#### [Working data]
▬▬▬

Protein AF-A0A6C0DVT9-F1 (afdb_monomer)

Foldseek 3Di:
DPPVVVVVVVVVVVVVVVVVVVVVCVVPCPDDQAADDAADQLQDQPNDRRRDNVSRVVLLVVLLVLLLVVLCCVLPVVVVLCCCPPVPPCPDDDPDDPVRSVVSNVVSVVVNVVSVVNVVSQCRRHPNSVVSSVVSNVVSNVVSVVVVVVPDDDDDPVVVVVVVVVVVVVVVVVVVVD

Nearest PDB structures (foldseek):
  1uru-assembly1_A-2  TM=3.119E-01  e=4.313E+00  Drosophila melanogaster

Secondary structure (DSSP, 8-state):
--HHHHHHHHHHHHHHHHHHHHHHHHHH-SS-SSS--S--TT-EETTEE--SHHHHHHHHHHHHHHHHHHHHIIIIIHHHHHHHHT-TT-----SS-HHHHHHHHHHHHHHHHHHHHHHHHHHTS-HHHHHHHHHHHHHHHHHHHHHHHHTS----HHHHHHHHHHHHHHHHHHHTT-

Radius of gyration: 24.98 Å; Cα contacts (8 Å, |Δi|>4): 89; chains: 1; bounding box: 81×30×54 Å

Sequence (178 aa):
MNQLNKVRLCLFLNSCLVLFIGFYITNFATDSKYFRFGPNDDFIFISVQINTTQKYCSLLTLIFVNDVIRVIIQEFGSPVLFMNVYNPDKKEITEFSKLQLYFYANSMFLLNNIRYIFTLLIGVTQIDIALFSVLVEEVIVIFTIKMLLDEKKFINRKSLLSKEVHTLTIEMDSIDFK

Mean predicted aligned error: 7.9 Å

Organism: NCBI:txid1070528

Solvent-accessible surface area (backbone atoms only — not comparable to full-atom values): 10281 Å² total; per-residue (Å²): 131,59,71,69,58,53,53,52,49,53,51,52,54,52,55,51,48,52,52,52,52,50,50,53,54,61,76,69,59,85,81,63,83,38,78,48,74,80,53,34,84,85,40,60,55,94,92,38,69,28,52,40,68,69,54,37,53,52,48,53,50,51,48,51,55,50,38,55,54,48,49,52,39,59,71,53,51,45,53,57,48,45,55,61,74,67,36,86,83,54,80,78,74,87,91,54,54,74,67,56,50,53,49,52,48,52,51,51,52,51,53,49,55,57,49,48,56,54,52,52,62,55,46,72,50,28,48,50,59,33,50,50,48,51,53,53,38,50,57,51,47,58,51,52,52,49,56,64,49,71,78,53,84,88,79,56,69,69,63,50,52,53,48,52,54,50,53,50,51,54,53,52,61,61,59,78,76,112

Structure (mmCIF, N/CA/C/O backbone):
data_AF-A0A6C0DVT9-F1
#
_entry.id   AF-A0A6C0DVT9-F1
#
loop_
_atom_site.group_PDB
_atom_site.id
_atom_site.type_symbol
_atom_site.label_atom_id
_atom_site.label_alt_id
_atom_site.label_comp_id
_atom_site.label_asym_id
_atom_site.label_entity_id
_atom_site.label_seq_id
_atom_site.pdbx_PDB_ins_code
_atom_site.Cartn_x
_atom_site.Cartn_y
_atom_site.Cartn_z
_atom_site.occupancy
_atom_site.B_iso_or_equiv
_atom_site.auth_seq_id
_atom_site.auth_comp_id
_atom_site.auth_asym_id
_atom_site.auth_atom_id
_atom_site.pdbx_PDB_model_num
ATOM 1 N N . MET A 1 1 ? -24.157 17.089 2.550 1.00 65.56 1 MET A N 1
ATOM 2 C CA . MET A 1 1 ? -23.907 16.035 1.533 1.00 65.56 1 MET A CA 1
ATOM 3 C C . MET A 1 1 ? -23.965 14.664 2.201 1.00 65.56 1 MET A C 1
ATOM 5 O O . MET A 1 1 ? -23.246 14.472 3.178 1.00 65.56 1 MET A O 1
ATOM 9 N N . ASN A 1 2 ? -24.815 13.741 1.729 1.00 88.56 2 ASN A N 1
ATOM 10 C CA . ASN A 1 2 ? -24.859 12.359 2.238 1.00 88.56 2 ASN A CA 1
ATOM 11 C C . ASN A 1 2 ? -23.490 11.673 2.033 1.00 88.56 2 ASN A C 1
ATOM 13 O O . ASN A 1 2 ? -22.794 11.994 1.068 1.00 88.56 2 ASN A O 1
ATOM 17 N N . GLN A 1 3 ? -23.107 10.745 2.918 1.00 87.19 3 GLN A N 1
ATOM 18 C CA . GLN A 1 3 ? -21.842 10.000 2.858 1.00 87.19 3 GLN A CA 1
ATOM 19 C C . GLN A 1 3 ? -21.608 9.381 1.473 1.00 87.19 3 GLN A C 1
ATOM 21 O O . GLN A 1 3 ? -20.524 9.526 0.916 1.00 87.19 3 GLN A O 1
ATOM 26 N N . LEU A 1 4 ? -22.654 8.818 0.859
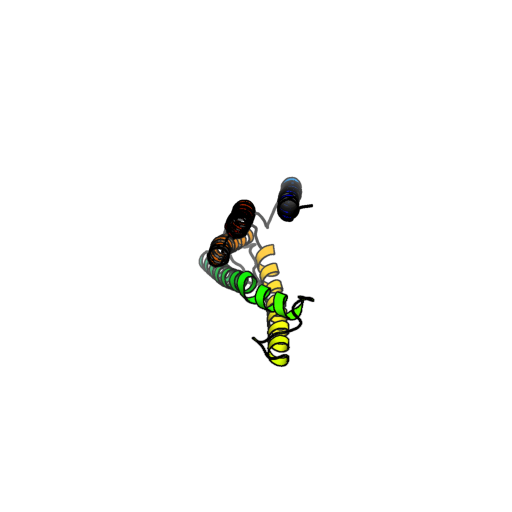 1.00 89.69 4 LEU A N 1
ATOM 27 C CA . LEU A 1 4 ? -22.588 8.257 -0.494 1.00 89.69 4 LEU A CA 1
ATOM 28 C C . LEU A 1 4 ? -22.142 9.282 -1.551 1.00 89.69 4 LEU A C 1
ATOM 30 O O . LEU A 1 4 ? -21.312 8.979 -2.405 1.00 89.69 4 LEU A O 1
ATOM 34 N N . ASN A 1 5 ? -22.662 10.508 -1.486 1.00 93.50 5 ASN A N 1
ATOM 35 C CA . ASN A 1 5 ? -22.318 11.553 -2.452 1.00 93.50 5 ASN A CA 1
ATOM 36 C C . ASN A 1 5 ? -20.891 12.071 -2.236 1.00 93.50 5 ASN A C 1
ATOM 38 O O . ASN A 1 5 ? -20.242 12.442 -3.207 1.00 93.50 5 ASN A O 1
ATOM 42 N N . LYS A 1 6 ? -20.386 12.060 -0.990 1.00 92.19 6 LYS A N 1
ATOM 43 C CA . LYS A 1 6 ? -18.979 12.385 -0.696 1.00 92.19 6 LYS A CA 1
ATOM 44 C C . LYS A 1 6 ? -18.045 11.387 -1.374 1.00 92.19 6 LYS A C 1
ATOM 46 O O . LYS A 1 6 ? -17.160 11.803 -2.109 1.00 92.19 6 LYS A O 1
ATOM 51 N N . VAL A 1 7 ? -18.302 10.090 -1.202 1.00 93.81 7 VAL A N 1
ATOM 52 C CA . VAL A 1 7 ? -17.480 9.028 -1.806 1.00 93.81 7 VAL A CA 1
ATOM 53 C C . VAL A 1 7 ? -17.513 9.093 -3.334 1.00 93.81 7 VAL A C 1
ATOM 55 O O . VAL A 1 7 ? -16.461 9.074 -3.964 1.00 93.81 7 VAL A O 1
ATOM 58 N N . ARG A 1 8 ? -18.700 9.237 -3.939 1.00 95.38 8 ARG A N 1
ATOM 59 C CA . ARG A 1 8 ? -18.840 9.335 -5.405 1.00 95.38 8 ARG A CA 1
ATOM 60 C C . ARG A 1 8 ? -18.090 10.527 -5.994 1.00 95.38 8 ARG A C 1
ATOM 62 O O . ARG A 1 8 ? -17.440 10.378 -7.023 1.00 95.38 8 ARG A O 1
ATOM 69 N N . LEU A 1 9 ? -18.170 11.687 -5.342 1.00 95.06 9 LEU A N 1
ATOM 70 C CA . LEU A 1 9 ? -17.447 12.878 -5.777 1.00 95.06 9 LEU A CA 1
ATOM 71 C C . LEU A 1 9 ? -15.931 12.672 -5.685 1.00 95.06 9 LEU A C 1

▬▬▬

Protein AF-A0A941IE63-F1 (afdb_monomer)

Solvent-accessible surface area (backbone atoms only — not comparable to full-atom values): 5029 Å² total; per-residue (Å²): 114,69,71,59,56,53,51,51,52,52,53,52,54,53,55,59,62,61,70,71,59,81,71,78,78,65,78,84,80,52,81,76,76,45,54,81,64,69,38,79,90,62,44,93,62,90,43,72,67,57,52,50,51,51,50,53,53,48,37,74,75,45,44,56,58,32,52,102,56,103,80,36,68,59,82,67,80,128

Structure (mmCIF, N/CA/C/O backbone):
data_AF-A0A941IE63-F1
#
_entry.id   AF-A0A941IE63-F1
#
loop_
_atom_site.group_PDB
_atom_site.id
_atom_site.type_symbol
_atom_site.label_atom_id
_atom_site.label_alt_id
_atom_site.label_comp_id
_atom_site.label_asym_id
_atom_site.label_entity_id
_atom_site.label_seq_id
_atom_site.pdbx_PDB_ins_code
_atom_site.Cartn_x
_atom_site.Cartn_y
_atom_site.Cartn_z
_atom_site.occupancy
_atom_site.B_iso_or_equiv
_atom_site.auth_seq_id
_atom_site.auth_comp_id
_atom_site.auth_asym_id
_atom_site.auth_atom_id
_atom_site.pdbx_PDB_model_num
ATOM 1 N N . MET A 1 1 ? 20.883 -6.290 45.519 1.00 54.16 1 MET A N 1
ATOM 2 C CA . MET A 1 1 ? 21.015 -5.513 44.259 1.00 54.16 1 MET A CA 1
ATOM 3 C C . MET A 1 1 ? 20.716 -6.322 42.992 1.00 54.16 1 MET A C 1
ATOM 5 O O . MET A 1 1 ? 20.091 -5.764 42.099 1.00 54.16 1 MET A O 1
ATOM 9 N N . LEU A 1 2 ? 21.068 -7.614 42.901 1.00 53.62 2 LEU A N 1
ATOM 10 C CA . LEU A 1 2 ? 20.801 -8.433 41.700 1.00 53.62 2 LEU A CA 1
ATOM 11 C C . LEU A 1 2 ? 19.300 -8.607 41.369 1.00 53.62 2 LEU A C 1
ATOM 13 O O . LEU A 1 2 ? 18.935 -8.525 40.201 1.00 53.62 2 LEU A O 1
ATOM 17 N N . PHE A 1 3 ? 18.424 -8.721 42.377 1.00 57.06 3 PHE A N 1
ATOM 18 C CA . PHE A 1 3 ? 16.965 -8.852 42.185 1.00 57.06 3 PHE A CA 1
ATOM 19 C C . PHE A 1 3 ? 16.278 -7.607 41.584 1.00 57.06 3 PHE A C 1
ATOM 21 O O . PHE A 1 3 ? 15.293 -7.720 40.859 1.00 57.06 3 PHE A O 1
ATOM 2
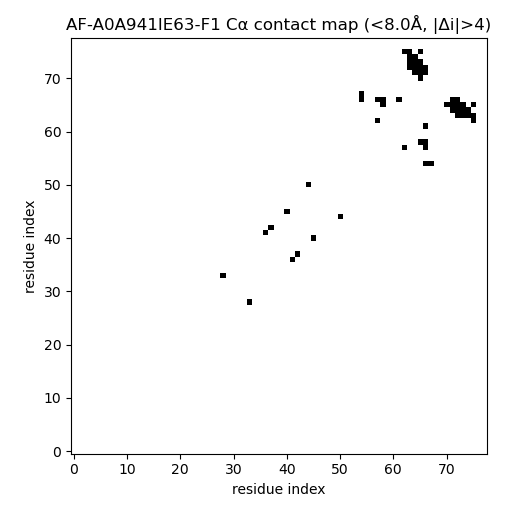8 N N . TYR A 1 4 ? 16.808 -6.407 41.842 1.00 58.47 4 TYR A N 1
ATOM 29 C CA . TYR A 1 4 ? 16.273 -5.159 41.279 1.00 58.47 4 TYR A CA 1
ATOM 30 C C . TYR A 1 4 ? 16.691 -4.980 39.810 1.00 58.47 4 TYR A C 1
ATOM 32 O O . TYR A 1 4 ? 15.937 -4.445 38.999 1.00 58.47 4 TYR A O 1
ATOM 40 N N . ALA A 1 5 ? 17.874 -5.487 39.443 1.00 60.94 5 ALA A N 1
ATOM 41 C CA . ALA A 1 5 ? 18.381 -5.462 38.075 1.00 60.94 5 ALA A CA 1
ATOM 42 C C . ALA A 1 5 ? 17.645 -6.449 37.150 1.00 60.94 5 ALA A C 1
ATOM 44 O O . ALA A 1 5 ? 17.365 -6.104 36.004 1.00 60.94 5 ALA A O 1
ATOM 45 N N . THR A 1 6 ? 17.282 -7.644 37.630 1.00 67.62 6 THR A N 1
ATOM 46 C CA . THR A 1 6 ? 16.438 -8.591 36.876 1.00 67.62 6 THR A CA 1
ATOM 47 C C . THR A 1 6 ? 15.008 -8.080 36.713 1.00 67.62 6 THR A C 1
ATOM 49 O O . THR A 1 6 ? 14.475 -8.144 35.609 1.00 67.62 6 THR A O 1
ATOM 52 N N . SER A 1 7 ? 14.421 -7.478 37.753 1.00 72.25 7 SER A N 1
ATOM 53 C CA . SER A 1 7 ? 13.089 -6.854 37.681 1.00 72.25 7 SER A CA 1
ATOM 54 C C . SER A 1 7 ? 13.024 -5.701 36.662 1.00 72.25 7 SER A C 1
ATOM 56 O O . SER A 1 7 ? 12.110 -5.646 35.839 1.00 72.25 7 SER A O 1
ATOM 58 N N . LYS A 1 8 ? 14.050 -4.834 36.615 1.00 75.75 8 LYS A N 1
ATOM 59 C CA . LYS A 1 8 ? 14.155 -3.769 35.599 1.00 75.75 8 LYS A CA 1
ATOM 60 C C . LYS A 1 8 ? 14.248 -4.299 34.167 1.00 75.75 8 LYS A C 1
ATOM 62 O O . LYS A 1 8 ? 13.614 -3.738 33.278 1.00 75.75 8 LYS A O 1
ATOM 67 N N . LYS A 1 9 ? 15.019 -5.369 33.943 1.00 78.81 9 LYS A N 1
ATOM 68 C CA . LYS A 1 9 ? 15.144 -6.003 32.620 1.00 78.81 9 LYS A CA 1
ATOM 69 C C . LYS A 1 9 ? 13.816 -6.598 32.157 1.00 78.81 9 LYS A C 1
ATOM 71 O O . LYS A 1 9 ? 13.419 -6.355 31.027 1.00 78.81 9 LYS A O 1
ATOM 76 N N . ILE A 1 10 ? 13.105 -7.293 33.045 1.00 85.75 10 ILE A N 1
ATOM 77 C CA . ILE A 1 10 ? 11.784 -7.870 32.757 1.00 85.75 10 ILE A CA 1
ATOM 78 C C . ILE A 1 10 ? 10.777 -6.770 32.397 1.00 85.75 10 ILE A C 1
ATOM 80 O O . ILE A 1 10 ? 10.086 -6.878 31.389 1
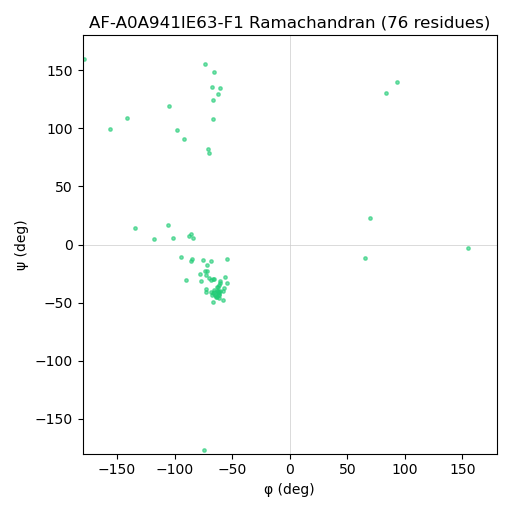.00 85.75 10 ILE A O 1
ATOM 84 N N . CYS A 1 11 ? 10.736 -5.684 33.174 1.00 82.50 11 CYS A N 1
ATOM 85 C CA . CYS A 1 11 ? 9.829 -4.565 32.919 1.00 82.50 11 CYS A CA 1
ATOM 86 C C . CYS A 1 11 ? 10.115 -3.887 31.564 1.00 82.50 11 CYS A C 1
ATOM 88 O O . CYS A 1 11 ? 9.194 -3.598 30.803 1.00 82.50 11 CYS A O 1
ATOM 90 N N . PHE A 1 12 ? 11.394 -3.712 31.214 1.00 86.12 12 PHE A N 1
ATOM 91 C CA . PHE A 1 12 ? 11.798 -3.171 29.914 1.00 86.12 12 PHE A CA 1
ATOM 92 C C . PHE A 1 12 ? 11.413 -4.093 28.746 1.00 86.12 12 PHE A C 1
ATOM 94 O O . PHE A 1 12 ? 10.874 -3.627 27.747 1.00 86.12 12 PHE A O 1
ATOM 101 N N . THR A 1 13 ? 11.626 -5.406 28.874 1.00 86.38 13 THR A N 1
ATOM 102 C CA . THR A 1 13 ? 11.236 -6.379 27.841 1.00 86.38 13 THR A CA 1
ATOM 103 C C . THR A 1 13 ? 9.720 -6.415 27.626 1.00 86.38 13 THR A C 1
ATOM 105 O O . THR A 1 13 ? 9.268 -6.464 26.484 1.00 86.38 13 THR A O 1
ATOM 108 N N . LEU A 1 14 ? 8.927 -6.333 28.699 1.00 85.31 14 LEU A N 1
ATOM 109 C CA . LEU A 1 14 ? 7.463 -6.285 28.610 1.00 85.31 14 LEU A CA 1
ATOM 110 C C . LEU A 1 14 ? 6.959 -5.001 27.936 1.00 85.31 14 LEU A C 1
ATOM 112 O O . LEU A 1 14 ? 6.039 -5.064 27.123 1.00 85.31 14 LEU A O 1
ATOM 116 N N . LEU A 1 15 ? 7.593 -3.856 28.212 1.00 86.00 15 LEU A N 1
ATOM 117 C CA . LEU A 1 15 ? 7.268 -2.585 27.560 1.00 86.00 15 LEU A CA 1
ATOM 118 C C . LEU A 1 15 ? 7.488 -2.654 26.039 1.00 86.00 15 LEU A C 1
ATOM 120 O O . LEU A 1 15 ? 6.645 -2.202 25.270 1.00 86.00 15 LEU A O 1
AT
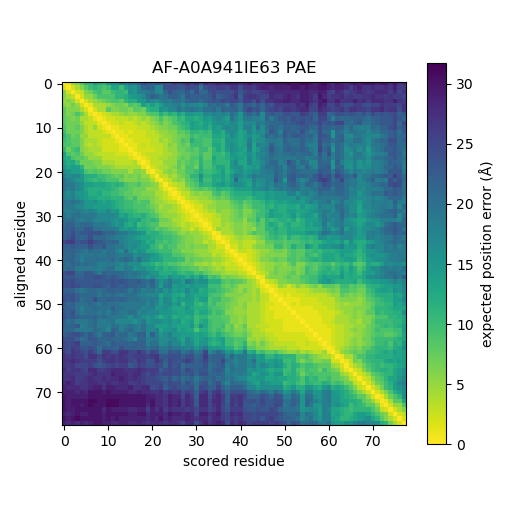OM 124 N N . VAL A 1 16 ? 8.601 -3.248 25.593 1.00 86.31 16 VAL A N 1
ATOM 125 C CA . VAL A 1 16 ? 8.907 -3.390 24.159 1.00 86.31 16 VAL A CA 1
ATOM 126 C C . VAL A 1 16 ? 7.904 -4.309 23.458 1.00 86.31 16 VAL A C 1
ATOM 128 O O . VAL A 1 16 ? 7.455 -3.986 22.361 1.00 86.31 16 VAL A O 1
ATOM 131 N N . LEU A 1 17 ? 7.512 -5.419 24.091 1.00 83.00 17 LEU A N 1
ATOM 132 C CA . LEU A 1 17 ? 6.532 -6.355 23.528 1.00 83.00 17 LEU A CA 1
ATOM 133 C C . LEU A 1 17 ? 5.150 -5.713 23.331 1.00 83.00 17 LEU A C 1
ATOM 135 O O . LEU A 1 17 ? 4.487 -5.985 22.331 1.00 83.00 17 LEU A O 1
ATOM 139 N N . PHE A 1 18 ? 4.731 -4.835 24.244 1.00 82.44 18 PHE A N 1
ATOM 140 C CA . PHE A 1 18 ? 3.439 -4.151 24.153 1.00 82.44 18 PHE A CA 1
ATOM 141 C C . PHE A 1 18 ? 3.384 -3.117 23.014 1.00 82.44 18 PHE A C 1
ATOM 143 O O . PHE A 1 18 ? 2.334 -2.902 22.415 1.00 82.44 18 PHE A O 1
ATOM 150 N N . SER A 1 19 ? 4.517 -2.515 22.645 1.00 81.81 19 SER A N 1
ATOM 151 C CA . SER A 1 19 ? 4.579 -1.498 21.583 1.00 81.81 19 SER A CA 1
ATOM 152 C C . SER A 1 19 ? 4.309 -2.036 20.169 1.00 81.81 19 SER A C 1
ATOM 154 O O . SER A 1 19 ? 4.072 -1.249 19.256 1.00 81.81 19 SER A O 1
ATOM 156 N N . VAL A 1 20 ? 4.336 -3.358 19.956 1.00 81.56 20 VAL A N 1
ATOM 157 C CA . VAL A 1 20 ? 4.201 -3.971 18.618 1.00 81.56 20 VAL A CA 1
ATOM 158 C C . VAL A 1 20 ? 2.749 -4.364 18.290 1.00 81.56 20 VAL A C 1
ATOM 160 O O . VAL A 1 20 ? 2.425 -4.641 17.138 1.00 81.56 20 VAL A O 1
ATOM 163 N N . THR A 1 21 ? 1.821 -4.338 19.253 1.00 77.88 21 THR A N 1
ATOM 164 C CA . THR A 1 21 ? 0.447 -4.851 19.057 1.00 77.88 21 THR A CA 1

▬▬▬

#### [What you should do]
Each line in the listing above from the one containing "Protein AF-A0A6C0DVT9-F1 (afdb_monomer)" through the one containing "Organism: NCBI:txid1070528" should be repeated exactly, and no other line.

#### [Task result]
Protein AF-A0A6C0DVT9-F1 (afdb_monomer)

Foldseek 3Di:
DPPVVVVVVVVVVVVVVVVVVVVVCVVPCPDDQAADDAADQLQDQPNDRRRDNVSRVVLLVVLLVLLLVVLCCVLPVVVVLCCCPPVPPCPDDDPDDPVRSVVSNVVSVVVNVVSVVNVVSQCRRHPNSVVSSVVSNVVSNVVSVVVVVVPDDDDDPVVVVVVVVVVVVVVVVVVVVD

Nearest PDB structures (foldseek):
  1uru-assembly1_A-2  TM=3.119E-01  e=4.313E+00  Drosophila melanogaster

Secondary structure (DSSP, 8-state):
--HHHHHHHHHHHHHHHHHHHHHHHHHH-SS-SSS--S--TT-EETTEE--SHHHHHHHHHHHHHHHHHHHHIIIIIHHHHHHHHT-TT-----SS-HHHHHHHHHHHHHHHHHHHHHHHHHHTS-HHHHHHHHHHHHHHHHHHHHHHHHTS----HHHHHHHHHHHHHHHHHHHTT-

Radius of gyration: 24.98 Å; Cα contacts (8 Å, |Δi|>4): 89; chains: 1; bounding box: 81×30×54 Å

Sequence (178 aa):
MNQLNKVRLCLFLNSCLVLFIGFYITNFATDSKYFRFGPNDDFIFISVQINTTQKYCSLLTLIFVNDVIRVIIQEFGSPVLFMNVYNPDKKEITEFSKLQLYFYANSMFLLNNIRYIFTLLIGVTQIDIALFSVLVEEVIVIFTIKMLLDEKKFINRKSLLSKEVHTLTIEMDSIDFK

Mean predicted aligned error: 7.9 Å

Organism: NCBI:txid1070528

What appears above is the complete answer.